Exercise details ▸ A line containing "ATOM 21 O O" appears in the material below. Return exactly every line from the first through that one, and only those.

Records supplied ▸

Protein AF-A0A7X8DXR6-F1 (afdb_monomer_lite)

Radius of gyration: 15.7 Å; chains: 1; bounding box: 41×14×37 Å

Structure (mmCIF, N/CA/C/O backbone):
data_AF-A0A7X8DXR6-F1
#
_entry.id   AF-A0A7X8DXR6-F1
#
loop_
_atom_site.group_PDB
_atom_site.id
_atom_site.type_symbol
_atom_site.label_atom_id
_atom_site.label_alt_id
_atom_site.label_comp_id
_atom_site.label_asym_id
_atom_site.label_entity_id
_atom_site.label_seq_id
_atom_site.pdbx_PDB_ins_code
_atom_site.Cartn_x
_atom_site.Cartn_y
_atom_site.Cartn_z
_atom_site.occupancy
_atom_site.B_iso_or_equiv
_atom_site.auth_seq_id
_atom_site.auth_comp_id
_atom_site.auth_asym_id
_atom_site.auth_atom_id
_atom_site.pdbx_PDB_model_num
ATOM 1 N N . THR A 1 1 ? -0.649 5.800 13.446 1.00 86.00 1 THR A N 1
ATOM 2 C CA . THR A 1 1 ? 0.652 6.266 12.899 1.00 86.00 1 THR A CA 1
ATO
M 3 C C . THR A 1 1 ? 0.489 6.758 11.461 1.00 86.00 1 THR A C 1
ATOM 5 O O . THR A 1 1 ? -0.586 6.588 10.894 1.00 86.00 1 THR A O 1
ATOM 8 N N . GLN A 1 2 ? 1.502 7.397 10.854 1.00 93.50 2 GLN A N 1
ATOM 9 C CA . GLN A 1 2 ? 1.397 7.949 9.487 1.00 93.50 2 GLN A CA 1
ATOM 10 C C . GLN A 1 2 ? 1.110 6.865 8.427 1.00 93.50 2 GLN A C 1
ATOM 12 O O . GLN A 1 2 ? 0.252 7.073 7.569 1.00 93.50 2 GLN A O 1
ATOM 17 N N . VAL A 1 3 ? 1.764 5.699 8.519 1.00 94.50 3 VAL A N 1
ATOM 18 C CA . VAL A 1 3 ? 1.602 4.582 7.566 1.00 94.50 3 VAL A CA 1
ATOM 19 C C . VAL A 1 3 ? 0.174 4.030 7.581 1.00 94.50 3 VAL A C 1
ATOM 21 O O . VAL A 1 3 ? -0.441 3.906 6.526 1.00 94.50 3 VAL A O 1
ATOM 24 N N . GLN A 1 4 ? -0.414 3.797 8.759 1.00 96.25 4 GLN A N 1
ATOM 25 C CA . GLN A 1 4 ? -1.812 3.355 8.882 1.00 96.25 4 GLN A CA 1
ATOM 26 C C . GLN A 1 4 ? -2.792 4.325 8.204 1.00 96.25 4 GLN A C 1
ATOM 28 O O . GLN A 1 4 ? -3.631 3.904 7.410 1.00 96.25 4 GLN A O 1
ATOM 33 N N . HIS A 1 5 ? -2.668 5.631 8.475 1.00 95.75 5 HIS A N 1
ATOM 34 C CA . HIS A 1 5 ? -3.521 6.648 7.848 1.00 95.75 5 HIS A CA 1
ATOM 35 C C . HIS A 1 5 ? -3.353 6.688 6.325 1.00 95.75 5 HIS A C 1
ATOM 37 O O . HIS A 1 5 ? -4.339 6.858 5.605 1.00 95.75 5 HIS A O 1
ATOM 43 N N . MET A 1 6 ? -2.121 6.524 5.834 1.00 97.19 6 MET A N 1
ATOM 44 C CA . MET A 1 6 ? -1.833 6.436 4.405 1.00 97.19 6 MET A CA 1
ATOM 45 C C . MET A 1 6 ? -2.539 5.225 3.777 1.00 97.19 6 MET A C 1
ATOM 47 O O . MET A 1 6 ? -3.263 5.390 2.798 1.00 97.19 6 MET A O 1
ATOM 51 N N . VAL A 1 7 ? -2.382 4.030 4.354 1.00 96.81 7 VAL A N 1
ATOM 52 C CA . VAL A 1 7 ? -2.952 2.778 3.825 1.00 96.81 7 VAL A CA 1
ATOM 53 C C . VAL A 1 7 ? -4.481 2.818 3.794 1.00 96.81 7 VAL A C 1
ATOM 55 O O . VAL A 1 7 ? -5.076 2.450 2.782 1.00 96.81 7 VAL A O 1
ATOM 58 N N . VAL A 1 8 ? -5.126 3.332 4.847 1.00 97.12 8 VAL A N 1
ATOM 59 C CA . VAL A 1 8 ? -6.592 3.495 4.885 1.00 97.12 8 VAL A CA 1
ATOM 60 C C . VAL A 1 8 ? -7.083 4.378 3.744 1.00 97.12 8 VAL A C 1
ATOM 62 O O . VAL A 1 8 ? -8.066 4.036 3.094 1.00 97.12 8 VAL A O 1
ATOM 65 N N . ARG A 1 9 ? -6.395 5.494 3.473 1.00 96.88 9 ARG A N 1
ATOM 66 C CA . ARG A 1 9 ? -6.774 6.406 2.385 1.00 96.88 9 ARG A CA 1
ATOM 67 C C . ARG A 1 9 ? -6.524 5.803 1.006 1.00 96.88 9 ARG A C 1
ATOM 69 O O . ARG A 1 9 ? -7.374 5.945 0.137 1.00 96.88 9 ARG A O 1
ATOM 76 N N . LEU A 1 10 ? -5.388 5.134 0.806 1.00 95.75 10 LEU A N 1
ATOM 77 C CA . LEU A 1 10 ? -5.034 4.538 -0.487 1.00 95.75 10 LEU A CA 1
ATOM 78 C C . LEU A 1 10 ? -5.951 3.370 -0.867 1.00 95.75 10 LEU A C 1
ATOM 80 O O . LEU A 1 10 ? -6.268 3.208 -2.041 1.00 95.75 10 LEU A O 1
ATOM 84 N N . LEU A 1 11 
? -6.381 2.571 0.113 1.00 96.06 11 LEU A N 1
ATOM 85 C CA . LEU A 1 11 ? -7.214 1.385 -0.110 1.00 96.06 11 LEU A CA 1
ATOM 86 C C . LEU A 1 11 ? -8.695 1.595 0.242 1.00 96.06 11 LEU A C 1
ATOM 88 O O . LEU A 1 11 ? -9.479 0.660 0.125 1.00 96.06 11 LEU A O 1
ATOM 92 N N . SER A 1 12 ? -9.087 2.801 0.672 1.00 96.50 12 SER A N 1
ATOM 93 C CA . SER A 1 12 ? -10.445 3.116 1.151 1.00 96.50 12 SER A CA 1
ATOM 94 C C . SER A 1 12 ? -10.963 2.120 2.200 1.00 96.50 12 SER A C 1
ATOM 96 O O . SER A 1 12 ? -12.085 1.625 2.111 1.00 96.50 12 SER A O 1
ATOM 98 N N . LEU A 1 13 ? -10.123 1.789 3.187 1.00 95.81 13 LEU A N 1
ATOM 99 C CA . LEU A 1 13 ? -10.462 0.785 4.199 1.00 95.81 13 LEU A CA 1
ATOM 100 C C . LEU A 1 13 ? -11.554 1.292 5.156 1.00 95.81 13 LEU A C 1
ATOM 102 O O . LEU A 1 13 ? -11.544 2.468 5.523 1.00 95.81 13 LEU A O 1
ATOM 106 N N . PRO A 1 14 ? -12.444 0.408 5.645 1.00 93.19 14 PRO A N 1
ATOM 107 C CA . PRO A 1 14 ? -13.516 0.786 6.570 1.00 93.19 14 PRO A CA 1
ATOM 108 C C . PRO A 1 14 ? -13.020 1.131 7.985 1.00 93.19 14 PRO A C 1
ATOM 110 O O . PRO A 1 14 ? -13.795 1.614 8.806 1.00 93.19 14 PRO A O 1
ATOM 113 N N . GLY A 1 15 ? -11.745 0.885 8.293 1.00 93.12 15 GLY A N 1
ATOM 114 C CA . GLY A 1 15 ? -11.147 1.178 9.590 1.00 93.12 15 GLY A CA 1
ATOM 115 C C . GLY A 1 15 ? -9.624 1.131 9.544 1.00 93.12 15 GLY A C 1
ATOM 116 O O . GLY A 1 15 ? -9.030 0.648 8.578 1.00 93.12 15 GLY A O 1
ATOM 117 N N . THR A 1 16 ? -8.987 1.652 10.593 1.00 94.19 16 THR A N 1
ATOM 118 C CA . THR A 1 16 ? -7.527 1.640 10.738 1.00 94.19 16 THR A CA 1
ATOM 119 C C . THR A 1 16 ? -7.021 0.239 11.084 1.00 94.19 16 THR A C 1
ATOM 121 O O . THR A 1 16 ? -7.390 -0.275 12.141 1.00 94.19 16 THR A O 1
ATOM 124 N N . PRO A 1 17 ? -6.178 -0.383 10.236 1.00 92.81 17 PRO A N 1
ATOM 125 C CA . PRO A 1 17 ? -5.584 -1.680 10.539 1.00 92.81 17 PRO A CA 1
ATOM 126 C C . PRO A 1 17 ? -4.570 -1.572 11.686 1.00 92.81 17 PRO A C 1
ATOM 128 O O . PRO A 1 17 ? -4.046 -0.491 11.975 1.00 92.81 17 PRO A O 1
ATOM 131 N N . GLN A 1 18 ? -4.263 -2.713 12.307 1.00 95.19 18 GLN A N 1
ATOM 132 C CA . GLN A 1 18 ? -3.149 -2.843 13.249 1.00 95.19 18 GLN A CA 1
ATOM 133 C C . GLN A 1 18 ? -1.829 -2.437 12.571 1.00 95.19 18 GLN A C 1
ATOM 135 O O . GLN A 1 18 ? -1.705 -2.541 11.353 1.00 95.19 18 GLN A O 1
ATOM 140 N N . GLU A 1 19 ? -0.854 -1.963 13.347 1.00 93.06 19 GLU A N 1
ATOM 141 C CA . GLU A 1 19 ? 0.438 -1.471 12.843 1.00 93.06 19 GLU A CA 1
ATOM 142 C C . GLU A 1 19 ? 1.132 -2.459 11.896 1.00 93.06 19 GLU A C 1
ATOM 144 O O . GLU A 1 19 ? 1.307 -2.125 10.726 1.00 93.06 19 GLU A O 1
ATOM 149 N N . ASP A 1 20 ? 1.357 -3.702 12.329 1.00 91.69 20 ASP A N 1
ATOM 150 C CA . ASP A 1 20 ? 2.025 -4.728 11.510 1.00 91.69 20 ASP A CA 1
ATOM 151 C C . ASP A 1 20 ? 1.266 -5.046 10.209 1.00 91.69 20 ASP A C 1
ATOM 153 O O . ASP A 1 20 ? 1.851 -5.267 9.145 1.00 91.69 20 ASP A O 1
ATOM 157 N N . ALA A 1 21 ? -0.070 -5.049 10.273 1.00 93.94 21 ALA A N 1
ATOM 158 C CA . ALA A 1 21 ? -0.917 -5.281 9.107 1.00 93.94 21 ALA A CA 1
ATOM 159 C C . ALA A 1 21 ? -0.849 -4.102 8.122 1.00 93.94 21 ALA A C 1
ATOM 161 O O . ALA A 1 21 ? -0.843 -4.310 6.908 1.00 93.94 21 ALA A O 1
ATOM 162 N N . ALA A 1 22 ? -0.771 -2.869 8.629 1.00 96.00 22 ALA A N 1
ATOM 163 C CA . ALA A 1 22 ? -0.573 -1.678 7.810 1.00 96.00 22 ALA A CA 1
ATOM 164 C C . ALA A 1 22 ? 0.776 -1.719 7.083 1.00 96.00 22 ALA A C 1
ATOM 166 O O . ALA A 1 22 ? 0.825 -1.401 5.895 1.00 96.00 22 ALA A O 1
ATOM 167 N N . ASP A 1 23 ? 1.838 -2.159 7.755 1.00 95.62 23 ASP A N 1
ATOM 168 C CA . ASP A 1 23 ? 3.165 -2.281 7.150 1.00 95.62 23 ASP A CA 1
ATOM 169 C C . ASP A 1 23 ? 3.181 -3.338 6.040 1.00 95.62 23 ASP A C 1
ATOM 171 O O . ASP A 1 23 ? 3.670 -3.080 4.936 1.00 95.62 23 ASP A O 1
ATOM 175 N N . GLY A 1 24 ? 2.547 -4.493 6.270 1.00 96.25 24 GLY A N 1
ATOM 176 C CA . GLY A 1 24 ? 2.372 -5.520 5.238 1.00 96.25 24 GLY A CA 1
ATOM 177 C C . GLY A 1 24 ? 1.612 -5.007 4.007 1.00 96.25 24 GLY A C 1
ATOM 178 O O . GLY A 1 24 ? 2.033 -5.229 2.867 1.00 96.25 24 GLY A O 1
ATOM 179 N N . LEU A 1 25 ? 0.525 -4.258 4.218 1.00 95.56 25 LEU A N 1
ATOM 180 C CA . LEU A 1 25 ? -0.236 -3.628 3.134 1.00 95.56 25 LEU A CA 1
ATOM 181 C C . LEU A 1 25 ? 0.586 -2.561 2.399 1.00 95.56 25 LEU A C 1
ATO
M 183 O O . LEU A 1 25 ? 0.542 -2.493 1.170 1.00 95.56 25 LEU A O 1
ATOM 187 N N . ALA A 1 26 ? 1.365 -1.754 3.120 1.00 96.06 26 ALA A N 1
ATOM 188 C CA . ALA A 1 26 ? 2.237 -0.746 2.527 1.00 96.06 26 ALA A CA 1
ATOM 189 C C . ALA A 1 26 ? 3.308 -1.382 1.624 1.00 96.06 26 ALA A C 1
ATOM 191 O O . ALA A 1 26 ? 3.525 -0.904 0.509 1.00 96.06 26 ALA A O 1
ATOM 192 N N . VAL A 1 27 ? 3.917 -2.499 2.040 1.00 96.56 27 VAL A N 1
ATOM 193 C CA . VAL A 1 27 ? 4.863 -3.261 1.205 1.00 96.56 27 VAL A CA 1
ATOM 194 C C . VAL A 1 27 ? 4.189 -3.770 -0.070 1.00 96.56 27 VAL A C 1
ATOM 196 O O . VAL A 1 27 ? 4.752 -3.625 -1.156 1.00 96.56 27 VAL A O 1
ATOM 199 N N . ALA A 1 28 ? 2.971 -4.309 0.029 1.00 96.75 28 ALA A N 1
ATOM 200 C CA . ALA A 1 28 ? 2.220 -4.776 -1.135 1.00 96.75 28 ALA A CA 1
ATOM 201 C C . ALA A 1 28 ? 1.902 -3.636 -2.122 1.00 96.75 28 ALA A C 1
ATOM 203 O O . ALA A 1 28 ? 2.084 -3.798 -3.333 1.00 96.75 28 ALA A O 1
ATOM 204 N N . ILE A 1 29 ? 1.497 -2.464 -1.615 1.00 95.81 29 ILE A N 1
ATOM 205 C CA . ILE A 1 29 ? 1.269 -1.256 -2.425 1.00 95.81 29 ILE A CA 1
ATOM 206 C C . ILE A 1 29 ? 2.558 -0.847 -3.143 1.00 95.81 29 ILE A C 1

Exercise answer ▸
Protein AF-A0A7X8DXR6-F1 (afdb_monomer_lite)

Radius of gyration: 15.7 Å; chains: 1; bounding box: 41×14×37 Å

Structure (mmCIF, N/CA/C/O backbone):
data_AF-A0A7X8DXR6-F1
#
_entry.id   AF-A0A7X8DXR6-F1
#
loop_
_atom_site.group_PDB
_atom_site.id
_atom_site.type_symbol
_atom_site.label_atom_id
_atom_site.label_alt_id
_atom_site.label_comp_id
_atom_site.label_asym_id
_atom_site.label_entity_id
_atom_site.label_seq_id
_atom_site.pdbx_PDB_ins_code
_atom_site.Cartn_x
_atom_site.Cartn_y
_atom_site.Cartn_z
_atom_site.occupancy
_atom_site.B_iso_or_equiv
_atom_site.auth_seq_id
_atom_site.auth_comp_id
_atom_site.auth_asym_id
_atom_site.auth_atom_id
_atom_site.pdbx_PDB_model_num
ATOM 1 N N . THR A 1 1 ? -0.649 5.800 13.446 1.00 86.00 1 THR A N 1
ATOM 2 C CA . THR A 1 1 ? 0.652 6.266 12.899 1.00 86.00 1 THR A CA 1
ATO
M 3 C C . THR A 1 1 ? 0.489 6.758 11.461 1.00 86.00 1 THR A C 1
ATOM 5 O O . THR A 1 1 ? -0.586 6.588 10.894 1.00 86.00 1 THR A O 1
ATOM 8 N N . GLN A 1 2 ? 1.502 7.397 10.854 1.00 93.50 2 GLN A N 1
ATOM 9 C CA . GLN A 1 2 ? 1.397 7.949 9.487 1.00 93.50 2 GLN A CA 1
ATOM 10 C C . GLN A 1 2 ? 1.110 6.865 8.427 1.00 93.50 2 GLN A C 1
ATOM 12 O O . GLN A 1 2 ? 0.252 7.073 7.569 1.00 93.50 2 GLN A O 1
ATOM 17 N N . VAL A 1 3 ? 1.764 5.699 8.519 1.00 94.50 3 VAL A N 1
ATOM 18 C CA . VAL A 1 3 ? 1.602 4.582 7.566 1.00 94.50 3 VAL A CA 1
ATOM 19 C C . VAL A 1 3 ? 0.174 4.030 7.581 1.00 94.50 3 VAL A C 1
ATOM 21 O O . VAL A 1 3 ? -0.441 3.906 6.526 1.00 94.50 3 VAL A O 1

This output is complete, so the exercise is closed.